Exercise goal> Whichever lines of the material contain "Organism", copy each of them.

Supplied entries>
══════════

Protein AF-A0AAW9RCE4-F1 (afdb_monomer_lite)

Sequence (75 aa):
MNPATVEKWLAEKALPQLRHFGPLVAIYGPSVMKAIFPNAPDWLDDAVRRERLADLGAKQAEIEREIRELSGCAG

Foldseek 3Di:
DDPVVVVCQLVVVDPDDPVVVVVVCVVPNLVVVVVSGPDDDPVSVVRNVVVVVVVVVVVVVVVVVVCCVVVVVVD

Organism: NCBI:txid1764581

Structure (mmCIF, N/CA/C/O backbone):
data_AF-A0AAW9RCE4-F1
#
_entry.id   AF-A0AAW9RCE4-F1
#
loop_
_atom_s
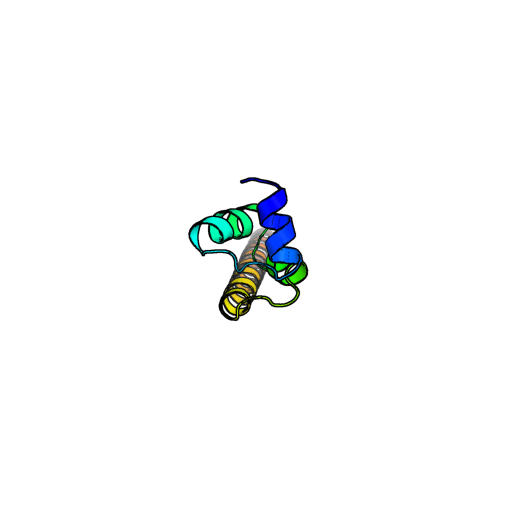ite.group_PDB
_atom_site.id
_atom_site.type_symbol
_atom_site.label_atom_id
_atom_site.label_alt_id
_atom_site.label_comp_id
_atom_site.label_asym_id
_atom_site.label_entity_id
_atom_site.label_seq_id
_atom_site.pdbx_PDB_ins_code
_atom_site.Cartn_x
_atom_site.Cartn_y
_atom_site.Cartn_z
_atom_site.occupancy
_atom_site.B_iso_or_equiv
_atom_site.auth_seq_id
_atom_site.auth_comp_id
_atom_site.auth_asym_id
_atom_site.auth_atom_id
_atom_site.pdbx_PDB_model_num
ATOM 1 N N . MET A 1 1 ? 16.015 12.524 -12.665 1.00 58.72 1 MET A N 1
ATOM 2 C CA . MET A 1 1 ? 15.770 11.293 -13.451 1.00 58.72 1 MET A CA 1
ATOM 3 C C . MET A 1 1 ? 15.405 11.718 -14.866 1.00 58.72 1 MET A C 1
ATOM 5 O O . MET A 1 1 ? 14.632 12.654 -14.992 1.00 58.72 1 MET A O 1
ATOM 9 N N . ASN A 1 2 ? 16.010 11.132 -15.903 1.00 66.56 2 ASN A N 1
ATOM 10 C CA . ASN A 1 2 ? 15.718 11.505 -17.293 1.00 66.56 2 ASN A CA 1
ATOM 11 C C . ASN A 1 2 ? 14.416 10.804 -17.754 1.00 66.56 2 ASN A C 1
ATOM 13 O O . ASN A 1 2 ? 14.330 9.587 -17.564 1.00 66.56 2 ASN A O 1
ATOM 17 N N . PRO A 1 3 ? 13.438 11.515 -18.352 1.00 69.44 3 PRO A N 1
ATOM 18 C CA . PRO A 1 3 ? 12.210 10.927 -18.904 1.00 69.44 3 PRO A CA 1
ATOM 19 C C . PRO A 1 3 ? 12.455 9.711 -19.809 1.00 69.44 3 PRO A C 1
ATOM 21 O O . PRO A 1 3 ? 11.786 8.689 -19.672 1.00 69.44 3 PRO A O 1
ATOM 24 N N . ALA A 1 4 ? 13.508 9.757 -20.631 1.00 72.88 4 ALA A N 1
ATOM 25 C CA . ALA A 1 4 ? 13.867 8.675 -21.551 1.00 72.88 4 ALA A CA 1
ATOM 26 C C . ALA A 1 4 ? 14.250 7.358 -20.844 1.00 72.88 4 ALA A C 1
ATOM 28 O O . ALA A 1 4 ? 14.223 6.286 -21.448 1.00 72.88 4 ALA A O 1
ATOM 29 N N . THR A 1 5 ? 14.645 7.411 -19.569 1.00 63.97 5 THR A N 1
ATOM 30 C CA . THR A 1 5 ? 14.959 6.214 -18.776 1.00 63.97 5 THR A CA 1
ATOM 31 C C . THR A 1 5 ? 13.689 5.534 -18.269 1.00 63.97 5 THR A C 1
ATOM 33 O O . 
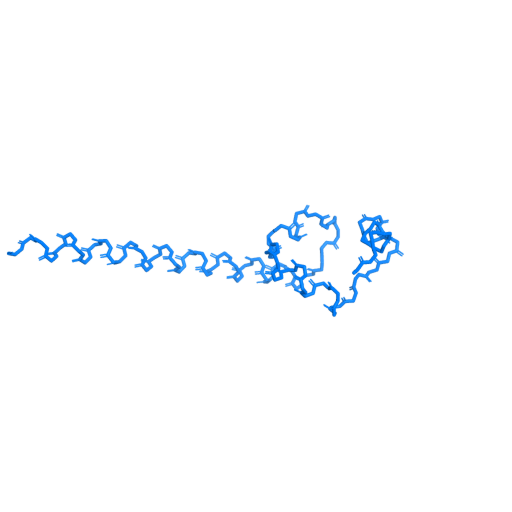THR A 1 5 ? 13.627 4.309 -18.260 1.00 63.97 5 THR A O 1
ATOM 36 N N . VAL A 1 6 ? 12.670 6.315 -17.899 1.00 65.19 6 VAL A N 1
ATOM 37 C CA . VAL A 1 6 ? 11.370 5.796 -17.445 1.00 65.19 6 VAL A CA 1
ATOM 38 C C . VAL A 1 6 ? 10.626 5.146 -18.609 1.00 65.19 6 VAL A C 1
ATOM 40 O O . VAL A 1 6 ? 10.129 4.033 -18.468 1.00 65.19 6 VAL A O 1
ATOM 43 N N . GLU A 1 7 ? 10.644 5.776 -19.786 1.00 70.19 7 GLU A N 1
ATOM 44 C CA . GLU A 1 7 ? 10.070 5.201 -21.011 1.00 70.19 7 GLU A CA 1
ATOM 45 C C . GLU A 1 7 ? 10.679 3.839 -21.356 1.00 70.19 7 GLU A C 1
ATOM 47 O O . GLU A 1 7 ? 9.968 2.917 -21.747 1.00 70.19 7 GLU A O 1
ATOM 52 N N . LYS A 1 8 ? 11.993 3.671 -21.167 1.00 72.44 8 LYS A N 1
ATOM 53 C CA . LYS A 1 8 ? 12.660 2.381 -21.394 1.00 72.44 8 LYS A CA 1
ATOM 54 C C . LYS A 1 8 ? 12.222 1.304 -20.405 1.00 72.44 8 LYS A C 1
ATOM 56 O O . LYS A 1 8 ? 12.198 0.143 -20.795 1.00 72.44 8 LYS A O 1
ATOM 61 N N . TRP A 1 9 ? 11.888 1.661 -19.165 1.00 69.69 9 TRP A N 1
ATOM 62 C CA . TRP A 1 9 ? 11.353 0.703 -18.192 1.00 69.69 9 TRP A CA 1
ATOM 63 C C . TRP A 1 9 ? 9.929 0.288 -18.535 1.00 69.69 9 TRP A C 1
ATOM 65 O O . TRP A 1 9 ? 9.625 -0.899 -18.517 1.00 69.69 9 TRP A O 1
ATOM 75 N N . LEU A 1 10 ? 9.086 1.252 -18.910 1.00 70.69 10 LEU A N 1
ATOM 76 C CA . LEU A 1 10 ? 7.713 0.984 -19.341 1.00 70.69 10 LEU A CA 1
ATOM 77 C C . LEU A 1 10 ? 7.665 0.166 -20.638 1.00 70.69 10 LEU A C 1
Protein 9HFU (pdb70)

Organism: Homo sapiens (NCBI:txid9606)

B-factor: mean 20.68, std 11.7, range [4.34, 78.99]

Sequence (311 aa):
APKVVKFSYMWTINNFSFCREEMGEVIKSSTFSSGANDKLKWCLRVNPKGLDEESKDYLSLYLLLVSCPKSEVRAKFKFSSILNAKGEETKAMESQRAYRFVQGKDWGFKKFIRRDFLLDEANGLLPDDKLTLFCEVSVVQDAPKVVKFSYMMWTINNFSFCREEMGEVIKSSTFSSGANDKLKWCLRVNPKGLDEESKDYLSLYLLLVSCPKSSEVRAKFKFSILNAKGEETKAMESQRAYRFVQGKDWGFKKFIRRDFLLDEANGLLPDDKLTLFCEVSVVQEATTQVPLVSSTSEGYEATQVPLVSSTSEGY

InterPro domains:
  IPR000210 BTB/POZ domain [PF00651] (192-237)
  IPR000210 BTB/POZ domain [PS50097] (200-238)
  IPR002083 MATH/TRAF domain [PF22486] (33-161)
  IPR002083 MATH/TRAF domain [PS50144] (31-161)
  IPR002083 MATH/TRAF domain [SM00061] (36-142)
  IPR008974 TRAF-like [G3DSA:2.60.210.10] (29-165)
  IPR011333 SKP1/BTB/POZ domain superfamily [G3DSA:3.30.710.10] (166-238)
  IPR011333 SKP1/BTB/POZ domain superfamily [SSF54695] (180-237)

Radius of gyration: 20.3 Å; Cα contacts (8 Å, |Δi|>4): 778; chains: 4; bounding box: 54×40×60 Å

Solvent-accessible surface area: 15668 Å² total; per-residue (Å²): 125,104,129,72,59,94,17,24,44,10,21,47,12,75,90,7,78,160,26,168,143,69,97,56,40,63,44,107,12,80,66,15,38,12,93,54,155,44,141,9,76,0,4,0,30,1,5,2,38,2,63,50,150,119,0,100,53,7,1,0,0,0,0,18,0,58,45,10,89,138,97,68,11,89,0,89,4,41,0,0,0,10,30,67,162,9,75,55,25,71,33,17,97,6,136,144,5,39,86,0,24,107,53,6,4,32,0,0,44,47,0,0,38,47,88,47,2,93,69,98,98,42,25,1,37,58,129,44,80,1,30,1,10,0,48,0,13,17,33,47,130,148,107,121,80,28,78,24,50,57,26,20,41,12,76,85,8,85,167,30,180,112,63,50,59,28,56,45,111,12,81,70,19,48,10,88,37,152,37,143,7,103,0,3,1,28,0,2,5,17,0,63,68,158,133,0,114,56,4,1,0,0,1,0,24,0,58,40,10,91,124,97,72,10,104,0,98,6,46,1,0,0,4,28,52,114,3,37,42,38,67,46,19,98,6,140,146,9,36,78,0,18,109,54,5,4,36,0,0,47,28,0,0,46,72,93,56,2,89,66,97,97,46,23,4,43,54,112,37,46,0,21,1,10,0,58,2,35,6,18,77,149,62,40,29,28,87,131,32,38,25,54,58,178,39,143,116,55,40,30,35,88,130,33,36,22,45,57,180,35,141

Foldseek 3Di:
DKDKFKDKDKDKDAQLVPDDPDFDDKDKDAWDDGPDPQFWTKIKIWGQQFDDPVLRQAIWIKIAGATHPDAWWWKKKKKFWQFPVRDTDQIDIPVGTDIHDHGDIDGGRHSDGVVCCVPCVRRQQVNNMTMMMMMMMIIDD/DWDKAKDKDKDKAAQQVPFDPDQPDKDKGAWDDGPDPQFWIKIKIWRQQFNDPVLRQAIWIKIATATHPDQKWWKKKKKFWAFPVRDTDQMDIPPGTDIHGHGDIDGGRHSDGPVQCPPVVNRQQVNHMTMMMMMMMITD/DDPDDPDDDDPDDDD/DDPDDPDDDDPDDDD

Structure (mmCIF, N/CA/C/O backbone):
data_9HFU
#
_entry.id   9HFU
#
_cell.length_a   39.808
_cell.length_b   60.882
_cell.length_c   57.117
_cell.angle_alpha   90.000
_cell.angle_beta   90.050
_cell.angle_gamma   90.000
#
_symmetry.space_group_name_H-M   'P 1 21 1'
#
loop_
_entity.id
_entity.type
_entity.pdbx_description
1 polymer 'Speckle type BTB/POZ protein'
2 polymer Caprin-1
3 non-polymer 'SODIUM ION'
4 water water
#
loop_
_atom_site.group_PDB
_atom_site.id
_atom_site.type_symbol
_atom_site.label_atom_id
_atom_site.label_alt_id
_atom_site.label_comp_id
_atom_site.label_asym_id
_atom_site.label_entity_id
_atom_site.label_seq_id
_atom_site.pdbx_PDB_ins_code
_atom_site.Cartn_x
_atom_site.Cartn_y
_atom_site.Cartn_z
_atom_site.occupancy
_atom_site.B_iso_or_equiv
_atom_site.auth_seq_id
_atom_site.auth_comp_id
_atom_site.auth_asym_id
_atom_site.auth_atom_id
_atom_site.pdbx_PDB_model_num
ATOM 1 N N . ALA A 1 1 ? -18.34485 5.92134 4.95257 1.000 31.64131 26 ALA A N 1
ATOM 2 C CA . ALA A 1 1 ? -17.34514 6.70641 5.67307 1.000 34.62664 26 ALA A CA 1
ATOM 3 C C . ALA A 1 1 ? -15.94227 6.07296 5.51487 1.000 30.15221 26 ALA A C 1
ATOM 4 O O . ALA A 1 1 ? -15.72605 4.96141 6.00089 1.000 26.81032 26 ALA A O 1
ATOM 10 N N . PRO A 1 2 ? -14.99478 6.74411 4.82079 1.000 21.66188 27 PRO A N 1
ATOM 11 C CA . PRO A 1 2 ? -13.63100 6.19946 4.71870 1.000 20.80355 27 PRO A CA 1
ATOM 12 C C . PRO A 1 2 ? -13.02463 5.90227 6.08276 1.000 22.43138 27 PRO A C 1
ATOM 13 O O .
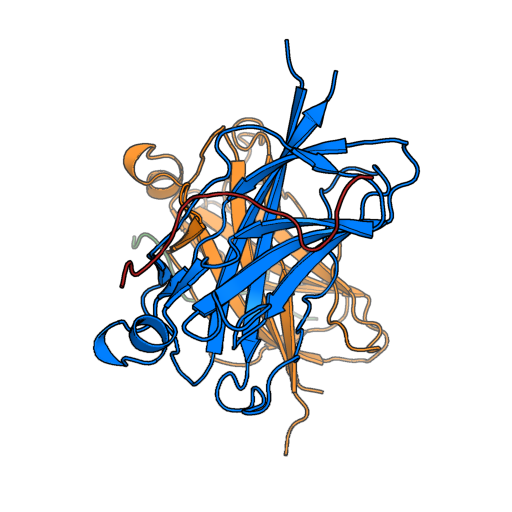 PRO A 1 2 ? -13.16283 6.67808 7.02842 1.000 28.36424 27 PRO A O 1
ATOM 24 N N . LYS A 1 3 ? -12.31532 4.78752 6.18597 1.000 20.05346 28 LYS A N 1
ATOM 25 C CA . LYS A 1 3 ? -11.56808 4.46996 7.40113 1.000 19.27709 28 LYS A CA 1
ATOM 26 C C . LYS A 1 3 ? -10.09737 4.76247 7.15119 1.000 17.29489 28 LYS A C 1
ATOM 27 O O . LYS A 1 3 ? -9.55172 4.35923 6.12184 1.000 19.11877 28 LYS A O 1
ATOM 46 N N . VAL A 1 4 ? -9.46889 5.48839 8.06661 1.000 17.35137 29 VAL A N 1
ATOM 47 C CA . VAL A 1 4 ? -8.10599 5.98551 7.85625 1.000 16.13459 29 VAL A CA 1
ATOM 48 C C . VAL A 1 4 ? -7.21841 5.50848 8.98143 1.000 16.57079 29 VAL A C 1
ATOM 49 O O . VAL A 1 4 ? -7.57263 5.64610 10.15795 1.000 21.20060 29 VAL A O 1
ATOM 62 N N . VAL A 1 5 ? -6.04275 4.99223 8.62352 1.000 14.65527 30 VAL A N 1
ATOM 63 C CA . VAL A 1 5 ? -5.03525 4.55966 9.57496 1.000 14.80013 30 VAL A CA 1
ATOM 64 C C . VAL A 1 5 ? -3.81632 5.43341 9.30584 1.000 16.15317 30 VAL A C 1
ATOM 65 O O . VAL A 1 5 ? -3.22000 5.35178 8.21988 1.000 12.52341 30 VAL A O 1
ATOM 78 N N . LYS A 1 6 ? -3.46036 6.27904 10.27133 1.000 13.90167 31 LYS A N 1
ATOM 79 C CA . LYS A 1 6 ? -2.32154 7.18349 10.14195 1.000 13.22417 31 LYS A CA 1
ATOM 80 C C . LYS A 1 6 ? -1.15277 6.70967 10.99881 1.000 15.14534 31 LYS A C 1
ATOM 81 O O . LYS A 1 6 ? -1.33691 6.19690 12.11510 1.000 14.47761 31 LYS A O 1
ATOM 100 N N . PHE A 1 7 ? 0.05570 6.90149 10.47587 1.000 11.83399 32 PHE A N 1
ATOM 101 C CA . PHE A 1 7 ? 1.27575 6.54304 11.18526 1.000 11.49235 32 PHE A CA 1
ATOM 102 C C . PHE A 1 7 ? 2.41279 7.32795 10.56078 1.000 13.96160 32 PHE A C 1
ATOM 103 O O . PHE A 1 7 ? 2.34322 7.73785 9.39185 1.000 13.28687 32 PHE A O 1
ATOM 120 N N . SER A 1 8 ? 3.46309 7.52317 11.34691 1.000 10.63889 33 SER A N 1
ATOM 121 C CA . SER A 1 8 ? 4.51871 8.42460 10.94760 1.000 10.12290 33 SER A CA 1
ATOM 122 C C . SER A 1 8 ? 5.86496 7.78645 11.22724 1.000 9.84033 33 SER A C 1
ATOM 123 O O . SER A 1 8 ? 5.97484 6.78152 11.93044 1.000 9.95134 33 SER A O 1
ATOM 131 N N . TYR A 1 9 ? 6.89503 8.39473 10.65552 1.000 8.99156 34 TYR A N 1
ATOM 132 C CA . TYR A 1 9 ? 8.24307 7.86284 10.72171 1.000 8.46078 34 TYR A CA 1
ATOM 133 C C . TYR A 1 9 ? 9.23155 9.01726 10.61121 1.000 9.05845 34 TYR A C 1
ATOM 134 O O . TYR A 1 9 ? 9.05715 9.91922 9.77821 1.000 10.33932 34 TYR A O 1
ATOM 152 N N . MET A 1 10 ? 10.30017 8.96196 11.40689 1.000 8.49461 35 MET A N 1
ATOM 153 C CA . MET A 1 10 ? 11.34676 9.97006 11.36679 1.000 8.50220 35 MET A CA 1
ATOM 154 C C . MET A 1 10 ? 12.63422 9.29437 10.93034 1.000 11.34305 35 MET A C 1
ATOM 155 O O . MET A 1 10 ? 13.08494 8.34218 11.57318 1.000 10.03907 35 MET A O 1
ATOM 169 N N . TRP A 1 11 ? 13.20573 9.77157 9.83401 1.000 8.13752 36 TRP A N 1
ATOM 170 C CA . TRP A 1 11 ? 14.39906 9.18559 9.26373 1.000 8.41057 36 TRP A CA 1
ATOM 171 C C . TRP A 1 11 ? 15.52325 10.19135 9.39099 1.000 7.15003 36 TRP A C 1
ATOM 172 O O . TRP A 1 11 ? 15.45080 11.27060 8.80050 1.000 8.86630 36 TRP A O 1
ATOM 193 N N . THR A 1 12 ? 16.57816 9.83369 10.12331 1.000 8.51119 37 THR A N 1
ATOM 194 C CA . THR A 1 12 ? 17.79111 10.63009 10.14184 1.000 9.77133 37 THR A CA 1
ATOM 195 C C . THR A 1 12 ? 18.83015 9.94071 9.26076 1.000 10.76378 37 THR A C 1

══════════

Task solution>
Organism: NCBI:txid1764581
Organism: Homo sapiens (NCBI:txid9606)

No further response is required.